- Exercise aim
Look through the entries below and extract exactly the lines from the one containing "ATOM 118 O O" through the one containing "ATOM 139 N N", ends included.

### Entries supplied ###

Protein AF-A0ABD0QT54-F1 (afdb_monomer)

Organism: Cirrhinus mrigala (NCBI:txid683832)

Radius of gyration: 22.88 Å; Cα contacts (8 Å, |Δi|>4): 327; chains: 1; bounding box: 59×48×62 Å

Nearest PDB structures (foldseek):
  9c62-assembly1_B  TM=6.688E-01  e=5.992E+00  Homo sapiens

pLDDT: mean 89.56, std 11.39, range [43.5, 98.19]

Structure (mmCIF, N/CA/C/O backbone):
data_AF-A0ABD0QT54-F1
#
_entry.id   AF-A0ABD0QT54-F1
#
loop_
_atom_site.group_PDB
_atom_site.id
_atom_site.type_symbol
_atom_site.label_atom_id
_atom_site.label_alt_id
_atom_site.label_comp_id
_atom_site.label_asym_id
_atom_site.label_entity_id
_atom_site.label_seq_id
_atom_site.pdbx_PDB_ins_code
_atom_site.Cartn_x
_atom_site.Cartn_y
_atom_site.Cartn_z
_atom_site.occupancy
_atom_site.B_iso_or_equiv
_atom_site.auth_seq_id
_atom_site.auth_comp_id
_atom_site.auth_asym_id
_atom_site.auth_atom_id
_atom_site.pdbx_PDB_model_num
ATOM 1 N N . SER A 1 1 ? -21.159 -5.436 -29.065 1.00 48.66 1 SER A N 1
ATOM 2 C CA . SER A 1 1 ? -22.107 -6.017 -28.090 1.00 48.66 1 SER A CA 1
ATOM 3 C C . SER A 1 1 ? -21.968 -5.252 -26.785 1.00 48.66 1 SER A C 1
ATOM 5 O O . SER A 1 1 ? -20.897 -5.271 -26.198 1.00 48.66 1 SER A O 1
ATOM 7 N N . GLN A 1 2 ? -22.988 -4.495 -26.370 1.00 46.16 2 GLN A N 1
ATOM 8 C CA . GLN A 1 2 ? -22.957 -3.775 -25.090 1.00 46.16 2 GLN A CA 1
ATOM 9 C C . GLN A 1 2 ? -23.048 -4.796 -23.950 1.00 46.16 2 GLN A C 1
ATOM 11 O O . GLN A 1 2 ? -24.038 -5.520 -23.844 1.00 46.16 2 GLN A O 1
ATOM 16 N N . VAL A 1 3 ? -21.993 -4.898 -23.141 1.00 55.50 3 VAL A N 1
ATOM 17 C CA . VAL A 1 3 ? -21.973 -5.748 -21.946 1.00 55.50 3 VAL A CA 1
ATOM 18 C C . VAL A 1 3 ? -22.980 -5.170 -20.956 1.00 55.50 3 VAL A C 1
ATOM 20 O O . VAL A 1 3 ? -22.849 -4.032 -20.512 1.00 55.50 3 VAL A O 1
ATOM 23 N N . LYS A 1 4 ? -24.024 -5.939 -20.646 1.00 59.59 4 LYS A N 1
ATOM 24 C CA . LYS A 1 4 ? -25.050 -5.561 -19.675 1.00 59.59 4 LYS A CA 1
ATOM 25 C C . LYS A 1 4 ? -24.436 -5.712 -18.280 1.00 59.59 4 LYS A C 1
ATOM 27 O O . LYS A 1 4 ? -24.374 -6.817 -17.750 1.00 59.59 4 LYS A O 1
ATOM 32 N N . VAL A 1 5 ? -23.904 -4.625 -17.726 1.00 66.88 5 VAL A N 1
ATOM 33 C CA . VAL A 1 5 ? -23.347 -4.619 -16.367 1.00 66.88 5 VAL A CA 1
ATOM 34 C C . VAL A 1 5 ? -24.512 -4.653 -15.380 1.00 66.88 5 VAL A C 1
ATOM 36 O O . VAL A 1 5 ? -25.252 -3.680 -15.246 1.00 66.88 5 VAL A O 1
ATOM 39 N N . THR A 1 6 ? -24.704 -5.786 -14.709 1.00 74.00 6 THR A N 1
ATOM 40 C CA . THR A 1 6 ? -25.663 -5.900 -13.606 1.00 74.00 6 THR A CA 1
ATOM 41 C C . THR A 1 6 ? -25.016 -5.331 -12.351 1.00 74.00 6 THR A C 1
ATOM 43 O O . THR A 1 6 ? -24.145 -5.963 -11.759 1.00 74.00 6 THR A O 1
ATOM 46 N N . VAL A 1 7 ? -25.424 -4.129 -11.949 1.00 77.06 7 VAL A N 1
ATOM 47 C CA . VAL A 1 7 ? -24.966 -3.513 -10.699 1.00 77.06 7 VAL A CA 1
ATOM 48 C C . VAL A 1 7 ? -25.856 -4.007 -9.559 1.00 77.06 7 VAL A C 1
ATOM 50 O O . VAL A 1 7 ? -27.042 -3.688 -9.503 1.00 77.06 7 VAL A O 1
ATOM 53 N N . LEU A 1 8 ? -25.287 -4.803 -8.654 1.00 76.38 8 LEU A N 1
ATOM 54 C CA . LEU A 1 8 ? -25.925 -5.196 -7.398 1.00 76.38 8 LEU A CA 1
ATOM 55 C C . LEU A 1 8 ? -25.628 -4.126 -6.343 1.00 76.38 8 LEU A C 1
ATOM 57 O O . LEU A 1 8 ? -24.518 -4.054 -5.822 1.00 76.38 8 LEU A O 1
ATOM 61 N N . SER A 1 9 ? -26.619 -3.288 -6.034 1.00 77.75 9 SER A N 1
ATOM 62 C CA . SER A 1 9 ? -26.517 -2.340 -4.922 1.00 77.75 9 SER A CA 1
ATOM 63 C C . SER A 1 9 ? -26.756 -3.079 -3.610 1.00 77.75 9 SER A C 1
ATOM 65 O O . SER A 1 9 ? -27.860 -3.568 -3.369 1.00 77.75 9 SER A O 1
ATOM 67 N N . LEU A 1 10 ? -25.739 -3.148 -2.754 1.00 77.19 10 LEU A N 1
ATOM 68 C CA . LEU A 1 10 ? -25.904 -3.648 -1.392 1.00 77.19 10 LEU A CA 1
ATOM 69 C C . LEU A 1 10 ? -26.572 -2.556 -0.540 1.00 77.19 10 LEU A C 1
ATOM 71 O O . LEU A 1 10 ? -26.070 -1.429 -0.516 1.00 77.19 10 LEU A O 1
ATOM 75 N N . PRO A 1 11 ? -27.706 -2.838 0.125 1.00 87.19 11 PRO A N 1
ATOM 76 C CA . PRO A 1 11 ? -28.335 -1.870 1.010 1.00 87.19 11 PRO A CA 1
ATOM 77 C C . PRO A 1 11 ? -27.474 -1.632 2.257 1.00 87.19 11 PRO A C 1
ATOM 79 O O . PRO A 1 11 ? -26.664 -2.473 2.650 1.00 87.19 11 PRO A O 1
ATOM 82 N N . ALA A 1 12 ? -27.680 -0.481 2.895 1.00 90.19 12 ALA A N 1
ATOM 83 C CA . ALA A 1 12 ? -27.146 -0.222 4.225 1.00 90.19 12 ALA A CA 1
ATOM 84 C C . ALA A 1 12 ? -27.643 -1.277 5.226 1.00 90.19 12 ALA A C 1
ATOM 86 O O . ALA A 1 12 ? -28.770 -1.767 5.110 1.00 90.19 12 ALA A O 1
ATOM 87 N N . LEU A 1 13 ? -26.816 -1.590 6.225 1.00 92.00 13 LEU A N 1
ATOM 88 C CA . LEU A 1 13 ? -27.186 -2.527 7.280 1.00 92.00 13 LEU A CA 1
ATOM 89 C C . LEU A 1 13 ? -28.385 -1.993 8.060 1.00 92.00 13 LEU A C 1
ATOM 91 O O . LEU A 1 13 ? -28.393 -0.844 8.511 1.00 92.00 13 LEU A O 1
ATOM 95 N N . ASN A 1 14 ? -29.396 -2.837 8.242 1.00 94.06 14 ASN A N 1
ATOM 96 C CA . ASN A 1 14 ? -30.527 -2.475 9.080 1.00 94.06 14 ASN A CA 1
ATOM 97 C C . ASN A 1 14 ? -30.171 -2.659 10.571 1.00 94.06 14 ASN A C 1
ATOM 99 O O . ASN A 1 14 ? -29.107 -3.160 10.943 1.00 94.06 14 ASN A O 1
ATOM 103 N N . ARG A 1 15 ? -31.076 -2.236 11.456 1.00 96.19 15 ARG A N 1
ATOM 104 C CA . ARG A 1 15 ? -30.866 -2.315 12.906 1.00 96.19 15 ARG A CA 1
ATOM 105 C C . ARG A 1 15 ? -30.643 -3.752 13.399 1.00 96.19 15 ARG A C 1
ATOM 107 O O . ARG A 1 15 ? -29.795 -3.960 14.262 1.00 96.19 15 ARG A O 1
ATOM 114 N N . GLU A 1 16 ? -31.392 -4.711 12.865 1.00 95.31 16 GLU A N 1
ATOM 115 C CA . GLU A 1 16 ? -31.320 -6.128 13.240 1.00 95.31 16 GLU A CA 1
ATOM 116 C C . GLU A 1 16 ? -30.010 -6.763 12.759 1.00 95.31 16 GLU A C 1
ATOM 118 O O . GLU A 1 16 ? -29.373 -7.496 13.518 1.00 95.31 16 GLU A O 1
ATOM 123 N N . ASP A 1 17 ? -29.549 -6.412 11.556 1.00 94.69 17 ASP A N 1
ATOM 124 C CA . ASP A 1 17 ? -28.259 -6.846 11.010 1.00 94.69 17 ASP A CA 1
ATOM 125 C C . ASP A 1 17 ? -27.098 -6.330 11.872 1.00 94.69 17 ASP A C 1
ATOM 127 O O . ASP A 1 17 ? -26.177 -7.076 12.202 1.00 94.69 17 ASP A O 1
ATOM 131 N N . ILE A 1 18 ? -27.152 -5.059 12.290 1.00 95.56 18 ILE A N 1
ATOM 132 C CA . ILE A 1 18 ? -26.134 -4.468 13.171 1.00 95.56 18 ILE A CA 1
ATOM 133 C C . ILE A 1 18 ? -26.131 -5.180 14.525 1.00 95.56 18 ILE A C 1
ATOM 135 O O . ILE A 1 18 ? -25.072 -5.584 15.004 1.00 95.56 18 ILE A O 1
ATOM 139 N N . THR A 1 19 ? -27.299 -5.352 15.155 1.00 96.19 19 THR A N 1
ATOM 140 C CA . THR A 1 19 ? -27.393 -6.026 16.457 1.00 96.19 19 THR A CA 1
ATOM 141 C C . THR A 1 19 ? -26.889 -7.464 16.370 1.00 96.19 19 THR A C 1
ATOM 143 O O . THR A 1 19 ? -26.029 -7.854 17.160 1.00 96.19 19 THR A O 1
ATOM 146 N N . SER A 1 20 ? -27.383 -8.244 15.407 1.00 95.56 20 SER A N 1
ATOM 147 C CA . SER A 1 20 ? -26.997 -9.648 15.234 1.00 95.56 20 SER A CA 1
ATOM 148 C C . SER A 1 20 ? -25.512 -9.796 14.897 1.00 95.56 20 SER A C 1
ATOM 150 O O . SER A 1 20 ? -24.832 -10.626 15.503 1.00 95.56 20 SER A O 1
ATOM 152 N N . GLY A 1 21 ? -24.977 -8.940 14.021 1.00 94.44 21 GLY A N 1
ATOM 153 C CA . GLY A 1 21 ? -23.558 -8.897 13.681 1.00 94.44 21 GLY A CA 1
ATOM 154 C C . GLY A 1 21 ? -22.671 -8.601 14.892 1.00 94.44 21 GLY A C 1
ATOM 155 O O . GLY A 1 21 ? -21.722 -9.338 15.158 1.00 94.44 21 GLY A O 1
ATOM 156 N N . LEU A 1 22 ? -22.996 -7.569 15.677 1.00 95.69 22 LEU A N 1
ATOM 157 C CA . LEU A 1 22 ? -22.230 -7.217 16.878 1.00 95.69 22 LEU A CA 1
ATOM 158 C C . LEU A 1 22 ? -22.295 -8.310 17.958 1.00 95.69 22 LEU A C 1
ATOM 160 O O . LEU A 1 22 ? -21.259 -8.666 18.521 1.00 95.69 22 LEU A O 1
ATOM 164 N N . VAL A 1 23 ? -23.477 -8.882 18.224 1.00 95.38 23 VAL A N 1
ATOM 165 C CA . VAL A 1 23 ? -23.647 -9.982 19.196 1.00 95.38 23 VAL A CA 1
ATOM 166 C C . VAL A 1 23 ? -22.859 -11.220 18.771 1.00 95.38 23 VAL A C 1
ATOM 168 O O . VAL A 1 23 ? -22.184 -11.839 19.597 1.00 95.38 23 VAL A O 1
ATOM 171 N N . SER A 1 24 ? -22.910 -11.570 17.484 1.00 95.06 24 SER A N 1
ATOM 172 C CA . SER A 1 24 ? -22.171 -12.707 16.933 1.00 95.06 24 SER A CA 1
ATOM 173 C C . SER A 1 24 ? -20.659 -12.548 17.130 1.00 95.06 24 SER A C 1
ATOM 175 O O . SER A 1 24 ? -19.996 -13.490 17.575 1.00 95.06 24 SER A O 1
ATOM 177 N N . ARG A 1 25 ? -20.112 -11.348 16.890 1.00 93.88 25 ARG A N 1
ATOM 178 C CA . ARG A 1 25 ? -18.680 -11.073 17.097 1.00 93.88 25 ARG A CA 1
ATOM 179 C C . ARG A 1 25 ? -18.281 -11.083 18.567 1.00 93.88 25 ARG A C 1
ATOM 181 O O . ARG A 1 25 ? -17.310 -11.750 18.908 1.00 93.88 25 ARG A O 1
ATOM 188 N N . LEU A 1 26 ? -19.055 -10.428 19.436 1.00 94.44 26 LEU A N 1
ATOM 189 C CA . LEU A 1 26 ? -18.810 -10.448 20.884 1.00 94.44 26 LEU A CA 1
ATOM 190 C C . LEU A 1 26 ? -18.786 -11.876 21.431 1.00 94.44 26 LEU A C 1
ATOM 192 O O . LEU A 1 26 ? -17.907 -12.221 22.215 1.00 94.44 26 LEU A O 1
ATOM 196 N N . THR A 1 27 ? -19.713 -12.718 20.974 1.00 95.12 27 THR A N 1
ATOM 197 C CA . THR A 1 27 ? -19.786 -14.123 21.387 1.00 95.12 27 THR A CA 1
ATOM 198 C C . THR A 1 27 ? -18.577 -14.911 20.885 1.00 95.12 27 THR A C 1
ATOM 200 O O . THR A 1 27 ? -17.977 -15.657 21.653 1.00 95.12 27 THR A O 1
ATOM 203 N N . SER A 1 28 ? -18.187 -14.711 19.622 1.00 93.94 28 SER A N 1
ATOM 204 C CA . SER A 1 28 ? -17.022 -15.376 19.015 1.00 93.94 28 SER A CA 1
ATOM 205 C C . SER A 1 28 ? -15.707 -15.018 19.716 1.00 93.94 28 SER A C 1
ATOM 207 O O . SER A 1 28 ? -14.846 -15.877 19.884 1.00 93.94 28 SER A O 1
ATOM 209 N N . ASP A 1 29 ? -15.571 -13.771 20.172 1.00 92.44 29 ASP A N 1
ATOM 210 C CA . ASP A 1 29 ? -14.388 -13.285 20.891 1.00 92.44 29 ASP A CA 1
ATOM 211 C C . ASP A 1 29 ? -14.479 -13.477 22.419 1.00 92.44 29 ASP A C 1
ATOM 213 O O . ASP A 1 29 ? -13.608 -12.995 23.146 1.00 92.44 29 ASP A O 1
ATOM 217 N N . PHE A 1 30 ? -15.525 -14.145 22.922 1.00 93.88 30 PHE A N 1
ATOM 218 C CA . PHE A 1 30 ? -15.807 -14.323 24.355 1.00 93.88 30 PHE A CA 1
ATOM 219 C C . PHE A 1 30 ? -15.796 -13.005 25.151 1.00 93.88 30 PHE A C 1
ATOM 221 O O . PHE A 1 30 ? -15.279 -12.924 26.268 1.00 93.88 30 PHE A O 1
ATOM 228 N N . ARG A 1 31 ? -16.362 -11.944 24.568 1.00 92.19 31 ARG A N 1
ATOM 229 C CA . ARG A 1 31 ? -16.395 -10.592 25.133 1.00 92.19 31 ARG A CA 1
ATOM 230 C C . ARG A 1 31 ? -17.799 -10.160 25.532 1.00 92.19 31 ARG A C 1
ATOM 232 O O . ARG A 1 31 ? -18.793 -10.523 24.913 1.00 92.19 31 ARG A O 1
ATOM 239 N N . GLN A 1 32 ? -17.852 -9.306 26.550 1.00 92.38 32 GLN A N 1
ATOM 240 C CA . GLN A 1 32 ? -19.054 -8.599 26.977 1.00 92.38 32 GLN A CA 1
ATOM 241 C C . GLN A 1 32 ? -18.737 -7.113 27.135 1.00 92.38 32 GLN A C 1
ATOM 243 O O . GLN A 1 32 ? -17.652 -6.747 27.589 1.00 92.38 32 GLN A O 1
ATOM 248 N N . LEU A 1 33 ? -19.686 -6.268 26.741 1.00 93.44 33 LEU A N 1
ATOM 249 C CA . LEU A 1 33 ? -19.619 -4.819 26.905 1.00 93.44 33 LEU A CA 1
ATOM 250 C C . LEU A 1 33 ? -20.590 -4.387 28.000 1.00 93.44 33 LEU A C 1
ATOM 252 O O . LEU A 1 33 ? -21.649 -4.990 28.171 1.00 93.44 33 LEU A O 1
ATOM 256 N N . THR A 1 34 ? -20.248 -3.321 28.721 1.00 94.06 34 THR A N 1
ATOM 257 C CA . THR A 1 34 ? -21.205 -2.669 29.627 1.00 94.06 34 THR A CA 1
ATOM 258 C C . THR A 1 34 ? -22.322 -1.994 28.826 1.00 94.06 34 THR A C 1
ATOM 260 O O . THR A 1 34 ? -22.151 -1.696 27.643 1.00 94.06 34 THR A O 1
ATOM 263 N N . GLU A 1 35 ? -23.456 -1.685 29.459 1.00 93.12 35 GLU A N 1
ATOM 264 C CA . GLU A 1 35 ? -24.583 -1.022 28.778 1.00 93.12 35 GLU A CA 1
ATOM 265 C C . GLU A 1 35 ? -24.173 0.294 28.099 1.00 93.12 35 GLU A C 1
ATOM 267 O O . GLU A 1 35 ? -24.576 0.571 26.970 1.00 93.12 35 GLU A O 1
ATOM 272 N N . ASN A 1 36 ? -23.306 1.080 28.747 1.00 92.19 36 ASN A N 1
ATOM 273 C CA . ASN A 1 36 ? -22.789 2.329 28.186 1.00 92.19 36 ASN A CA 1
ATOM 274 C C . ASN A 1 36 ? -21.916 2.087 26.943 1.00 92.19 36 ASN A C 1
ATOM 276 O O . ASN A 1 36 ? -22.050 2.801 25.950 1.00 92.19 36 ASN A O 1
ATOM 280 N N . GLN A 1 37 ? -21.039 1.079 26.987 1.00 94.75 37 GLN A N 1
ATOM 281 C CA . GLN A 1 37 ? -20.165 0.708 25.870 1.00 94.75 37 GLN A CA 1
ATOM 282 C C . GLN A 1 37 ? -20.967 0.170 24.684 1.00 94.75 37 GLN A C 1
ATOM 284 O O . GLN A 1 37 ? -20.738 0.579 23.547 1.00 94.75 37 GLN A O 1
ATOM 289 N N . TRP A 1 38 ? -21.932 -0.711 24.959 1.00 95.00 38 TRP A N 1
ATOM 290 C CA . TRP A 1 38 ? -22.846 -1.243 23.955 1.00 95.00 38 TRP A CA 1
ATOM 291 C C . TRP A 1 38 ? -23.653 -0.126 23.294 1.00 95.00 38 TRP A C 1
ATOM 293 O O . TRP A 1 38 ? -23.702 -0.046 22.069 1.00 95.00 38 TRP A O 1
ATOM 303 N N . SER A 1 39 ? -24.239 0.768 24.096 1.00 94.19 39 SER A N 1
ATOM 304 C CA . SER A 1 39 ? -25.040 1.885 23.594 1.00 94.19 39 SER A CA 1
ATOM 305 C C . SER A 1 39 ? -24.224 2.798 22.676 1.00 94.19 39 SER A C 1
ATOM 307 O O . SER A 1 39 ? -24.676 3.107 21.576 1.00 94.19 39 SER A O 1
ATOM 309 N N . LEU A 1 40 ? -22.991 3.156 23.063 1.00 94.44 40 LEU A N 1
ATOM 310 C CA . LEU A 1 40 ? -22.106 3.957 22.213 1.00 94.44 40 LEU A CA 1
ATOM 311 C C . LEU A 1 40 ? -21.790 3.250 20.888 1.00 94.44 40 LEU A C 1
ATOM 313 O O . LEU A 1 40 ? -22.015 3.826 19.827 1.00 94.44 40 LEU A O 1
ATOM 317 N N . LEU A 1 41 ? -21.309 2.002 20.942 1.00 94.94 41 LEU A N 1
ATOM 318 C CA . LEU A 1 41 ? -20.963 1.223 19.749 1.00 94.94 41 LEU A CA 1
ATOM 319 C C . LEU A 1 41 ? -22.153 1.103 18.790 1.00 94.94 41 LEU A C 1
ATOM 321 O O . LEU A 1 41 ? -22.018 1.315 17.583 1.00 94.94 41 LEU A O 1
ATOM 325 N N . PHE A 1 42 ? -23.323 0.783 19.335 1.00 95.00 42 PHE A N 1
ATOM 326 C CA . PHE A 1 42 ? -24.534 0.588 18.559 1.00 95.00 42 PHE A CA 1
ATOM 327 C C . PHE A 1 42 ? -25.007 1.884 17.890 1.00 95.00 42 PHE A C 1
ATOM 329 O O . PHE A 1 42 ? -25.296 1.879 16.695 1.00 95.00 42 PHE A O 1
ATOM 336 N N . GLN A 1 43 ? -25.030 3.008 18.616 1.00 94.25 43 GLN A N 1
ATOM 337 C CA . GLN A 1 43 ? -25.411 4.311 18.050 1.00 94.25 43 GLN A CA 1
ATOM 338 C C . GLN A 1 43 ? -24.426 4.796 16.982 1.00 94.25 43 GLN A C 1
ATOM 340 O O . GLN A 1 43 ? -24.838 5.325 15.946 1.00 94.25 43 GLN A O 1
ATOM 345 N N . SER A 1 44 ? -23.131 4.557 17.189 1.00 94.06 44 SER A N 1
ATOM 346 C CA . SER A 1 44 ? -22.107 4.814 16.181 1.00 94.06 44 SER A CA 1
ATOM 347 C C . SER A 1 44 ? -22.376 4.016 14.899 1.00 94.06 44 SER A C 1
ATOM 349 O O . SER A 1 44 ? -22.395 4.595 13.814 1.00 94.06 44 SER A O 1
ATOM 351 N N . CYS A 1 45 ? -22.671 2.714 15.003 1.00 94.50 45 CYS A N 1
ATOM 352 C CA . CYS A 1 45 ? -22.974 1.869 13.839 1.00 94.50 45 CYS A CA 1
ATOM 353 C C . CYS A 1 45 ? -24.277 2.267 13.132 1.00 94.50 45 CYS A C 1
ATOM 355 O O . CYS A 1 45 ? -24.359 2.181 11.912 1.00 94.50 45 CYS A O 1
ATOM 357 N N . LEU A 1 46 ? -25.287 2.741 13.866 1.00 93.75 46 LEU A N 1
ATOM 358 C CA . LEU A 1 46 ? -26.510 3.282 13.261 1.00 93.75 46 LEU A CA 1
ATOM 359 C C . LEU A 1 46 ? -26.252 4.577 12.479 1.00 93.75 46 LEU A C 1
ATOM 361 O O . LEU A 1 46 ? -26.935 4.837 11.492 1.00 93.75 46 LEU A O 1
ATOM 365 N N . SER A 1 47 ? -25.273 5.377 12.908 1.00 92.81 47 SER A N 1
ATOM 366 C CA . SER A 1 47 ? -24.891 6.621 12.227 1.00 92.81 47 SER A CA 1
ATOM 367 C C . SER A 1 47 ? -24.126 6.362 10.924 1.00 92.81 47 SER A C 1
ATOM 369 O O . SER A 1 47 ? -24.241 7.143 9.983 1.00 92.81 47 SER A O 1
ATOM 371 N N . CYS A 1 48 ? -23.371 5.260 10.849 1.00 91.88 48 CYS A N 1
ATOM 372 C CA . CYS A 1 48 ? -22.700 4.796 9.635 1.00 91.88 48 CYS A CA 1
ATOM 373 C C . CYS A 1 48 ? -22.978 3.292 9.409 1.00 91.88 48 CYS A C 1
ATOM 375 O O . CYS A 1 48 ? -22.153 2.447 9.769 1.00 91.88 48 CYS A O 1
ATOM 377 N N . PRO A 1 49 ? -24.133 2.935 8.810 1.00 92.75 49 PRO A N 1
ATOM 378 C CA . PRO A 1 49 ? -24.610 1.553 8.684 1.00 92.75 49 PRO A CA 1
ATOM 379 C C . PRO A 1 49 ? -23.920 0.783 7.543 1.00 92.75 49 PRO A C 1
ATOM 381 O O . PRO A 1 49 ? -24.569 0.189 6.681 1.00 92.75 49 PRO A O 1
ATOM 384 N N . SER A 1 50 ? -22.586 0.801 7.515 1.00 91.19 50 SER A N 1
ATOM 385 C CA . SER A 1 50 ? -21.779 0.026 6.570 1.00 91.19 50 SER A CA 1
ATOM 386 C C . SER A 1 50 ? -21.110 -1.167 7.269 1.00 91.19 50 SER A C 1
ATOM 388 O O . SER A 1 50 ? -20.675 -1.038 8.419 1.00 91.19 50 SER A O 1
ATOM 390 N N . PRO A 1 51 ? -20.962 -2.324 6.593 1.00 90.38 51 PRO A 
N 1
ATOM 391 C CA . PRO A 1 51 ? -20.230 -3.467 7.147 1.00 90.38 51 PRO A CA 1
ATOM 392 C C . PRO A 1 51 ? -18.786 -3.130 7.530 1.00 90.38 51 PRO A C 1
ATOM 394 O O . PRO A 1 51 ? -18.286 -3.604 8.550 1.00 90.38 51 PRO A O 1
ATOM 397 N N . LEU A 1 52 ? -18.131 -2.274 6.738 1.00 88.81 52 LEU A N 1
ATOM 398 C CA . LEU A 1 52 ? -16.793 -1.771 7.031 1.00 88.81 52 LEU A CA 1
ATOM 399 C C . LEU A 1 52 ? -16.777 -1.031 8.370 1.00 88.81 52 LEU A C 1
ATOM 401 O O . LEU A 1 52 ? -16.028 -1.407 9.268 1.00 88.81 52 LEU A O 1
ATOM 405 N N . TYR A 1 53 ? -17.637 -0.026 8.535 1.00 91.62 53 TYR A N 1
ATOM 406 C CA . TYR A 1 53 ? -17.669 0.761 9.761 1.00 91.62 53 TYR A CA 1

###

- Reply to the exercise
ATOM 118 O O . GLU A 1 16 ? -29.373 -7.496 13.518 1.00 95.31 16 GLU A O 1
ATOM 123 N N . ASP A 1 17 ? -29.549 -6.412 11.556 1.00 94.69 17 ASP A N 1
ATOM 124 C CA . ASP A 1 17 ? -28.259 -6.846 11.010 1.00 94.69 17 ASP A CA 1
ATOM 125 C C . ASP A 1 17 ? -27.098 -6.330 11.872 1.00 94.69 17 ASP A C 1
ATOM 127 O O . ASP A 1 17 ? -26.177 -7.076 12.202 1.00 94.69 17 ASP A O 1
ATOM 131 N N . ILE A 1 18 ? -27.152 -5.059 12.290 1.00 95.56 18 ILE A N 1
ATOM 132 C CA . ILE A 1 18 ? -26.134 -4.468 13.171 1.00 95.56 18 ILE A CA 1
ATOM 133 C C . ILE A 1 18 ? -26.131 -5.180 14.525 1.00 95.56 18 ILE A C 1
ATOM 135 O O . ILE A 1 18 ? -25.072 -5.584 15.004 1.00 95.56 18 ILE A O 1
ATOM 139 N N . THR A 1 19 ? -27.299 -5.352 15.155 1.00 96.19 19 THR A N 1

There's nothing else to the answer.